2008年1月に全面供用開始されたナショナルトレーニングセンター(NTC)を見学してきました。
地上3階・地下1階の屋内施設には、世界最大規模の1000畳敷きの柔道場、バスケットボール・ハンドボール・バドミントンコート、レスリングの専用練習施設などがあります。たくさんの高機能ハイビジョンカメラも設置され、パフォーマンスの分析に活用されています。基本設計から3年以上かけて完成した設備の総工費は、陸上トレーニング場などの屋外施設を含めて370億円(2008年1月21日 msn.産経ニュースより)になります。
トップアスリートが集中的に練習する環境が整い、競技者のレベルアップに資するすばらしい設備でした。

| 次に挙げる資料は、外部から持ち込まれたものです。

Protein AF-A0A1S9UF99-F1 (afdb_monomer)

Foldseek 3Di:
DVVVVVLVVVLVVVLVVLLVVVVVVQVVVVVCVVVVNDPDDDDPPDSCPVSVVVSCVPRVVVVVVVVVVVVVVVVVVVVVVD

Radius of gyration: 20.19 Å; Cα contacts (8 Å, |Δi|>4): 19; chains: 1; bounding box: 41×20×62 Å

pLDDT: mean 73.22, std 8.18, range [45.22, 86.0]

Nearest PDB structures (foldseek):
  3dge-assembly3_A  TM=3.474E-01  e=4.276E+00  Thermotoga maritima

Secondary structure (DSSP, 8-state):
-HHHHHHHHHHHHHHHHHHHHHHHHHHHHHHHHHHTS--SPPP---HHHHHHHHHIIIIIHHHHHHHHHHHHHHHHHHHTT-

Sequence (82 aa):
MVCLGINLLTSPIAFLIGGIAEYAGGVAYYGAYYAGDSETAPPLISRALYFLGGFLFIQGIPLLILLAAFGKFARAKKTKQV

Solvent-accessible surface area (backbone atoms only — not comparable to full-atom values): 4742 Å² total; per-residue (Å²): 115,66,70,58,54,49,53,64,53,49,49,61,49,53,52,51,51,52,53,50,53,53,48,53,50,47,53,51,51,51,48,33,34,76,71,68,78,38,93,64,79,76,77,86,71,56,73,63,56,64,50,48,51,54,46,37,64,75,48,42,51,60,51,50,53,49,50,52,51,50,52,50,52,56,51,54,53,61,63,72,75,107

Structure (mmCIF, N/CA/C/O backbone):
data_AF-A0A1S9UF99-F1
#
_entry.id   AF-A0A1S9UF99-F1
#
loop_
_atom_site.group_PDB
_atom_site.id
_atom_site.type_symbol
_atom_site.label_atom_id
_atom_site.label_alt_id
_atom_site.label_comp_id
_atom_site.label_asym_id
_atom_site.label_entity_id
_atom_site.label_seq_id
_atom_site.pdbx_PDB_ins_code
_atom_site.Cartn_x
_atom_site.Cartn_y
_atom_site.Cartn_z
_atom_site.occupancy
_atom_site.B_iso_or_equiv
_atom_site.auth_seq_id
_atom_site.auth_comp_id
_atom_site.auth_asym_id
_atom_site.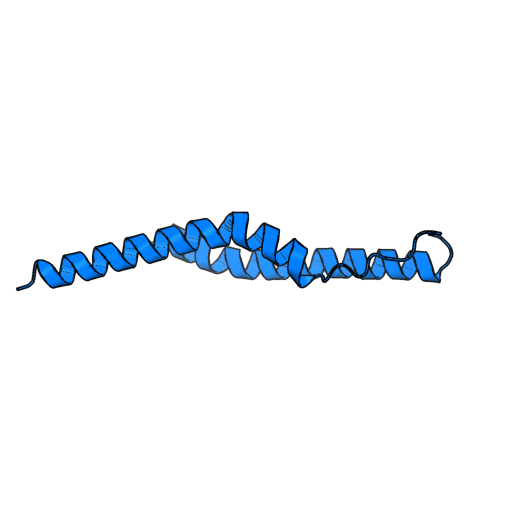auth_atom_id
_atom_site.pdbx_PDB_model_num
ATOM 1 N N . MET A 1 1 ? -16.874 -8.278 15.287 1.00 60.62 1 MET A N 1
ATOM 2 C CA . MET A 1 1 ? -15.404 -8.066 15.328 1.00 60.62 1 MET A CA 1
ATOM 3 C C . MET A 1 1 ? -14.629 -8.865 14.271 1.00 60.62 1 MET A C 1
ATOM 5 O O . MET A 1 1 ? -13.433 -8.653 14.148 1.00 60.62 1 MET A O 1
ATOM 9 N N . VAL A 1 2 ? -15.284 -9.703 13.453 1.00 67.62 2 VAL A N 1
ATOM 10 C CA . VAL A 1 2 ? -14.637 -10.471 12.369 1.00 67.62 2 VAL A CA 1
ATOM 11 C C . VAL A 1 2 ? -14.087 -9.567 11.260 1.00 67.6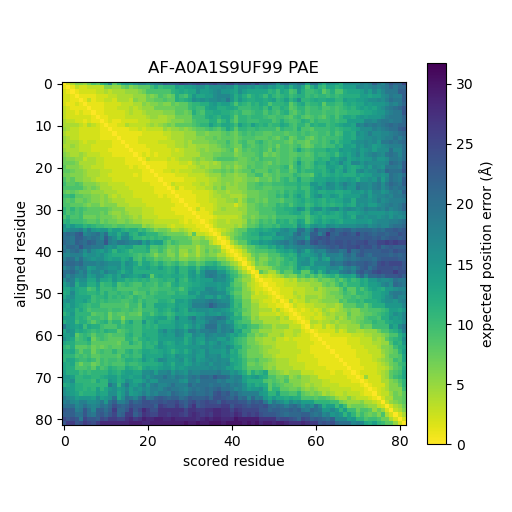2 2 VAL A C 1
ATOM 13 O O . VAL A 1 2 ? -12.923 -9.686 10.898 1.00 67.62 2 VAL A O 1
ATOM 16 N N . CYS A 1 3 ? -14.862 -8.580 10.800 1.00 67.56 3 CYS A N 1
ATOM 17 C CA . CYS A 1 3 ? -1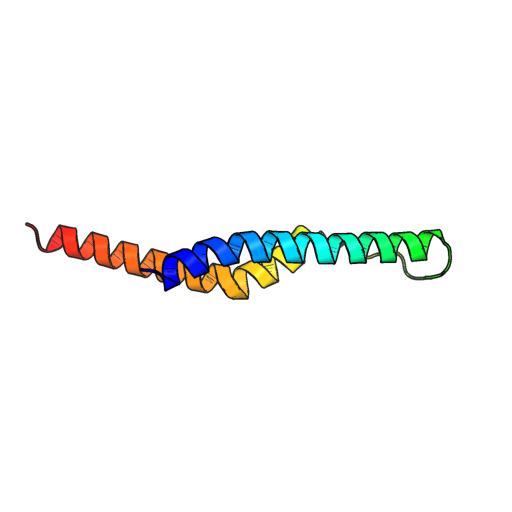4.414 -7.665 9.744 1.00 67.56 3 CYS A CA 1
ATOM 18 C C . CYS A 1 3 ? -13.181 -6.840 10.149 1.00 67.56 3 CYS A C 1
ATOM 20 O O . CYS A 1 3 ? -12.342 -6.546 9.307 1.00 67.56 3 CYS A O 1
ATOM 22 N N . LEU A 1 4 ? -13.044 -6.497 11.436 1.00 69.81 4 LEU A N 1
ATOM 23 C CA . LEU A 1 4 ? -11.878 -5.780 11.961 1.00 69.81 4 LEU A CA 1
ATOM 24 C C . LEU A 1 4 ? -10.615 -6.643 11.872 1.00 69.81 4 LEU A C 1
ATOM 26 O O . LEU A 1 4 ? -9.596 -6.174 11.381 1.00 69.81 4 LEU A O 1
ATOM 30 N N . GLY A 1 5 ? -10.701 -7.901 12.315 1.00 73.12 5 GLY A N 1
ATOM 31 C CA . GLY A 1 5 ? -9.585 -8.844 12.236 1.00 73.12 5 GLY A CA 1
ATOM 32 C C . GLY A 1 5 ? -9.169 -9.121 10.793 1.00 73.12 5 GLY A C 1
ATOM 33 O O . GLY A 1 5 ? -7.981 -9.106 10.488 1.00 73.12 5 GLY A O 1
ATOM 34 N N . ILE A 1 6 ? -10.144 -9.273 9.890 1.00 78.56 6 ILE A N 1
ATOM 35 C CA . ILE A 1 6 ? -9.880 -9.453 8.458 1.00 78.56 6 ILE A CA 1
ATOM 36 C C . ILE A 1 6 ? -9.142 -8.238 7.890 1.00 78.56 6 ILE A C 1
ATOM 38 O O . ILE A 1 6 ? -8.111 -8.432 7.259 1.00 78.56 6 ILE A O 1
ATOM 42 N N . ASN A 1 7 ? -9.601 -7.007 8.157 1.00 71.69 7 ASN A N 1
ATOM 43 C CA . ASN A 1 7 ? -8.941 -5.774 7.694 1.00 71.69 7 ASN A CA 1
ATOM 44 C C . ASN A 1 7 ? -7.528 -5.603 8.277 1.00 71.69 7 ASN A C 1
ATOM 46 O O . ASN A 1 7 ? -6.611 -5.171 7.580 1.00 71.69 7 ASN A O 1
ATOM 50 N N . LEU A 1 8 ? -7.330 -5.971 9.548 1.00 73.69 8 LEU A N 1
ATOM 51 C CA . LEU A 1 8 ? -6.015 -5.903 10.186 1.00 73.69 8 LEU A CA 1
ATOM 52 C C . LEU A 1 8 ? -5.017 -6.898 9.590 1.00 73.69 8 LEU A C 1
ATOM 54 O O . LEU A 1 8 ? -3.826 -6.611 9.596 1.00 73.69 8 LEU A O 1
ATOM 58 N N . LEU A 1 9 ? -5.488 -8.049 9.104 1.00 74.75 9 LEU A N 1
ATOM 59 C CA . LEU A 1 9 ? -4.646 -9.087 8.508 1.00 74.75 9 LEU A CA 1
ATOM 60 C C . LEU A 1 9 ? -4.417 -8.855 7.008 1.00 74.75 9 LEU A C 1
ATOM 62 O O . LEU A 1 9 ? -3.313 -9.048 6.510 1.00 74.75 9 LEU A O 1
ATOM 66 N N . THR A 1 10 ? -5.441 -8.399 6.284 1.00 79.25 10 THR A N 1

「手前から3番目がオグシオの汗をたっぷりすいこんだコートです。彼女たちはあのコートを愛用してました。ちなみにスエマエがよく使っていたのは、一番手前のコートです」
「ラウンジではいろいろな種目のトップアスリートが交流して、情報交換することができます。ちなみに、卓球の福原選手とテニスの錦織選手もここで愛をはぐくんだという噂もあります」
と施設の案内者がサービス情報を提供してくれたりします。

トップアスリートの育成に国が関与することや、いわゆる「箱もの行政」を嫌う意見もあります。

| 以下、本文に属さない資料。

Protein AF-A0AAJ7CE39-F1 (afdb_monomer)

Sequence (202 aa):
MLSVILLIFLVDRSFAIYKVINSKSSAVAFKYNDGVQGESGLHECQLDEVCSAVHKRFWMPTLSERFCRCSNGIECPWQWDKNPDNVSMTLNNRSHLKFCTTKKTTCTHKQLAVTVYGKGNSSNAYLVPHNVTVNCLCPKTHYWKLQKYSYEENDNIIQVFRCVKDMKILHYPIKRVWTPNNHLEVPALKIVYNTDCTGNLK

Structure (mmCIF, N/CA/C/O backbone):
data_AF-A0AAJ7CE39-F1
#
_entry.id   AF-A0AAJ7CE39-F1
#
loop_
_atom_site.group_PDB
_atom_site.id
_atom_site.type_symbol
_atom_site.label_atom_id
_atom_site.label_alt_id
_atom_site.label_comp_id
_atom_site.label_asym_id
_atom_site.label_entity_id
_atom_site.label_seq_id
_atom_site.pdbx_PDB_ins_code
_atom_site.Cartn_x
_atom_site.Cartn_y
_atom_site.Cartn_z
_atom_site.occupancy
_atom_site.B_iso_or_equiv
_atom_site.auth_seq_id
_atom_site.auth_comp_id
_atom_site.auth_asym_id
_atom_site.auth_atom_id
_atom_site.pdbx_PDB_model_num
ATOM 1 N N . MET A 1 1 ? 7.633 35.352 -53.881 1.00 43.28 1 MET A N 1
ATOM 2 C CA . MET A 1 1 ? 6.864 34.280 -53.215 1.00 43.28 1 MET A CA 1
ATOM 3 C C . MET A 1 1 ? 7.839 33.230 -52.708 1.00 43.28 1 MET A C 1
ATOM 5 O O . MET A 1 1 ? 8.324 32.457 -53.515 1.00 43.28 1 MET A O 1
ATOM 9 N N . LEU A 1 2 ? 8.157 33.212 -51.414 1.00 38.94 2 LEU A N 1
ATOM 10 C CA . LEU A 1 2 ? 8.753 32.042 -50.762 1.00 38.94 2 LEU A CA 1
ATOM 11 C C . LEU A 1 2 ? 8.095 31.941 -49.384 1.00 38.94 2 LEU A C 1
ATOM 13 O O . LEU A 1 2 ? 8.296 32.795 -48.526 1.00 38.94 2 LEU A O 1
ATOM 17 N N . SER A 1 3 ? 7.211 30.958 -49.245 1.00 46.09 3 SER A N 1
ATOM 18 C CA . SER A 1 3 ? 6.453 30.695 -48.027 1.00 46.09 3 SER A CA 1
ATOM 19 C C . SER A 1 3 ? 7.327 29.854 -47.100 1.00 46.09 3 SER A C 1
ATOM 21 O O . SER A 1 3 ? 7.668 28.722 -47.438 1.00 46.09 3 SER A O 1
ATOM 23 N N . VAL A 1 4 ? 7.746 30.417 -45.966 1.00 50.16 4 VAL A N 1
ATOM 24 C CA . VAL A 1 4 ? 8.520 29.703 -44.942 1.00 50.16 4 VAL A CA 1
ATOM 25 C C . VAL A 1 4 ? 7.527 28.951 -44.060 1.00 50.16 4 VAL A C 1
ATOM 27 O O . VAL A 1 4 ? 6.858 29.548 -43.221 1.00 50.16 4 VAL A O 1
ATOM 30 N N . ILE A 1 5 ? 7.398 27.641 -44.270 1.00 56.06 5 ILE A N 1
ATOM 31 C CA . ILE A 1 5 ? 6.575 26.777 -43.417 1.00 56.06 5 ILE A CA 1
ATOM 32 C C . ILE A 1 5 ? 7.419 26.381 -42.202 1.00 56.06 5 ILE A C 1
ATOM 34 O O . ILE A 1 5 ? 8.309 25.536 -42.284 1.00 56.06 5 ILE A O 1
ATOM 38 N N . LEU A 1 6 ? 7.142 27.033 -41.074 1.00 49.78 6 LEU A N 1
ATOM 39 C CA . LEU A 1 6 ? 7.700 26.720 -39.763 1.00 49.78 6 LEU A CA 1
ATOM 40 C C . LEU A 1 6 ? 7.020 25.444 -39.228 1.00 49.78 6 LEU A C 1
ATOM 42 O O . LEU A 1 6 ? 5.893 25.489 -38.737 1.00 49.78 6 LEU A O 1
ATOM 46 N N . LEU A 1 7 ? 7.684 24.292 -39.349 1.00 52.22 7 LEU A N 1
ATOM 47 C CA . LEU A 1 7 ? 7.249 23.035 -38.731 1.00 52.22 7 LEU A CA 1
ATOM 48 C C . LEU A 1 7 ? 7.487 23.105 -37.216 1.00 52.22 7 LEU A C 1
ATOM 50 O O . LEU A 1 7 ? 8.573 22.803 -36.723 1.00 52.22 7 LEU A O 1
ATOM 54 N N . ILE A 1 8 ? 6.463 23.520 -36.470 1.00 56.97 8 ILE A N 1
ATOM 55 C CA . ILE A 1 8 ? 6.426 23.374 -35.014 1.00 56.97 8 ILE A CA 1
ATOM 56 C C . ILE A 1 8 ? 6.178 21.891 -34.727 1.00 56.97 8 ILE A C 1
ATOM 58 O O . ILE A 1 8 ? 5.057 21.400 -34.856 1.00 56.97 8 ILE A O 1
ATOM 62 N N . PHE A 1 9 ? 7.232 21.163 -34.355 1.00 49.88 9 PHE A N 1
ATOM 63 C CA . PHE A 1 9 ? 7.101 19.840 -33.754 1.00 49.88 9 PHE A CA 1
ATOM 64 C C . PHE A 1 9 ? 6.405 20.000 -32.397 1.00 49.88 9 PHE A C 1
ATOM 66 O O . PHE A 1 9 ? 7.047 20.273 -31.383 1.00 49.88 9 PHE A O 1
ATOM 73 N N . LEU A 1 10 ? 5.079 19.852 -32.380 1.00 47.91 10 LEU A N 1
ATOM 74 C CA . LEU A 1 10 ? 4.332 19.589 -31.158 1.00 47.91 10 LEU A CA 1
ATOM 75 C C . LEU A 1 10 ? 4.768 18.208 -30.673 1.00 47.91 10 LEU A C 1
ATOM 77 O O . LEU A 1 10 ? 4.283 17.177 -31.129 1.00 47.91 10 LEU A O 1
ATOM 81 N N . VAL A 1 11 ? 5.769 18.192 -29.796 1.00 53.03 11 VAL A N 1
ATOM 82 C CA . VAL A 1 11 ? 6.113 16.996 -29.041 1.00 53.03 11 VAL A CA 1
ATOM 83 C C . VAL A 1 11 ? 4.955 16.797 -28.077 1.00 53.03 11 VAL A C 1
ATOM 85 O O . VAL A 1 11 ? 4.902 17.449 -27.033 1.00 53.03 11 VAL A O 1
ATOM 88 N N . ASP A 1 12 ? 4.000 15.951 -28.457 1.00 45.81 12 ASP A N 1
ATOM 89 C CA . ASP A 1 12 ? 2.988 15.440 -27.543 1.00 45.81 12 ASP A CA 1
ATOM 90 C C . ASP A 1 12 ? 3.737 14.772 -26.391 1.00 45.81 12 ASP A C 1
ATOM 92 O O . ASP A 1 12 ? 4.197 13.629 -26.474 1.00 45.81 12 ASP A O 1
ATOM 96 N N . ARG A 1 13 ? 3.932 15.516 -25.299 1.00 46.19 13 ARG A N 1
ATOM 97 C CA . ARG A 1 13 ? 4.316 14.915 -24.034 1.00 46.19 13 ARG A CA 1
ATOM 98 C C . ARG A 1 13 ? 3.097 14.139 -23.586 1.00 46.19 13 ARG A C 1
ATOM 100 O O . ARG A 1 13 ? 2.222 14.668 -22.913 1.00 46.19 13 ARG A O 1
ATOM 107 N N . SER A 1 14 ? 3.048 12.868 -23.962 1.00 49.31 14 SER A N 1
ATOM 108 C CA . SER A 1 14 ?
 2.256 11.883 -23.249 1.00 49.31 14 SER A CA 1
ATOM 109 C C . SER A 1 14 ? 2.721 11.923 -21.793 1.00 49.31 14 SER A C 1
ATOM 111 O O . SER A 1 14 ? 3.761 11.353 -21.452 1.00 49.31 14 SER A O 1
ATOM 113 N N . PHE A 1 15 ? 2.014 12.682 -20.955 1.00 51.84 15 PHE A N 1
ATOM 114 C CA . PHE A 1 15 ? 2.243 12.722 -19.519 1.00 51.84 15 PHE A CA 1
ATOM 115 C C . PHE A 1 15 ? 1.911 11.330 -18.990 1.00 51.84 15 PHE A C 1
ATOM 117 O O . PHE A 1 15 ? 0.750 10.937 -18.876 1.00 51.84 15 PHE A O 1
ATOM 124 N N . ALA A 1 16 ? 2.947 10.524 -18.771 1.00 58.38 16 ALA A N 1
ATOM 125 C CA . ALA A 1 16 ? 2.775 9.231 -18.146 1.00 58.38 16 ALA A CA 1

「オリンピックのメダルを税金で買う必要があるのか」という批判もあるかもしれません。
湯水のごとく金をかけるべきだとはいいませんが、競技力の向上にある程度国が力をいれるのは賛成です。どんな種目でも最高のパフォーマンスをみるとワクワクします。その結果を残した人が日本人であれば、うれしく感じたり誇らしげな気分になります。他人のやっていることを自分のことのように喜び、競技に望むまでのプロセスを知って感動したりします。
怒りがこみあげたり、悲しみにくれるばかりのニュースが多い現実社会の中で、泣いたり笑ったりできるスポーツシーンはひと時のやすらぎを与えてくれます。映画や音楽でいやされることもありますが、なにが起こるか分からないスポーツのドキドキハラハラ感が僕は一番好きです。

ところで、NTCを紹介するビデオの最後が「すべては、トップアスリートのために」という言葉で締めくくられていました。カッコよく仕上がったそのビデオにぴったりとはまる言葉ではあります。たしかに施設の大部分はトップアスリートしか使えないし、彼らの技術力UPやメンタル面を支援する設備です。
それでも、「すべては、日本の元気のために」と言ってほしかった。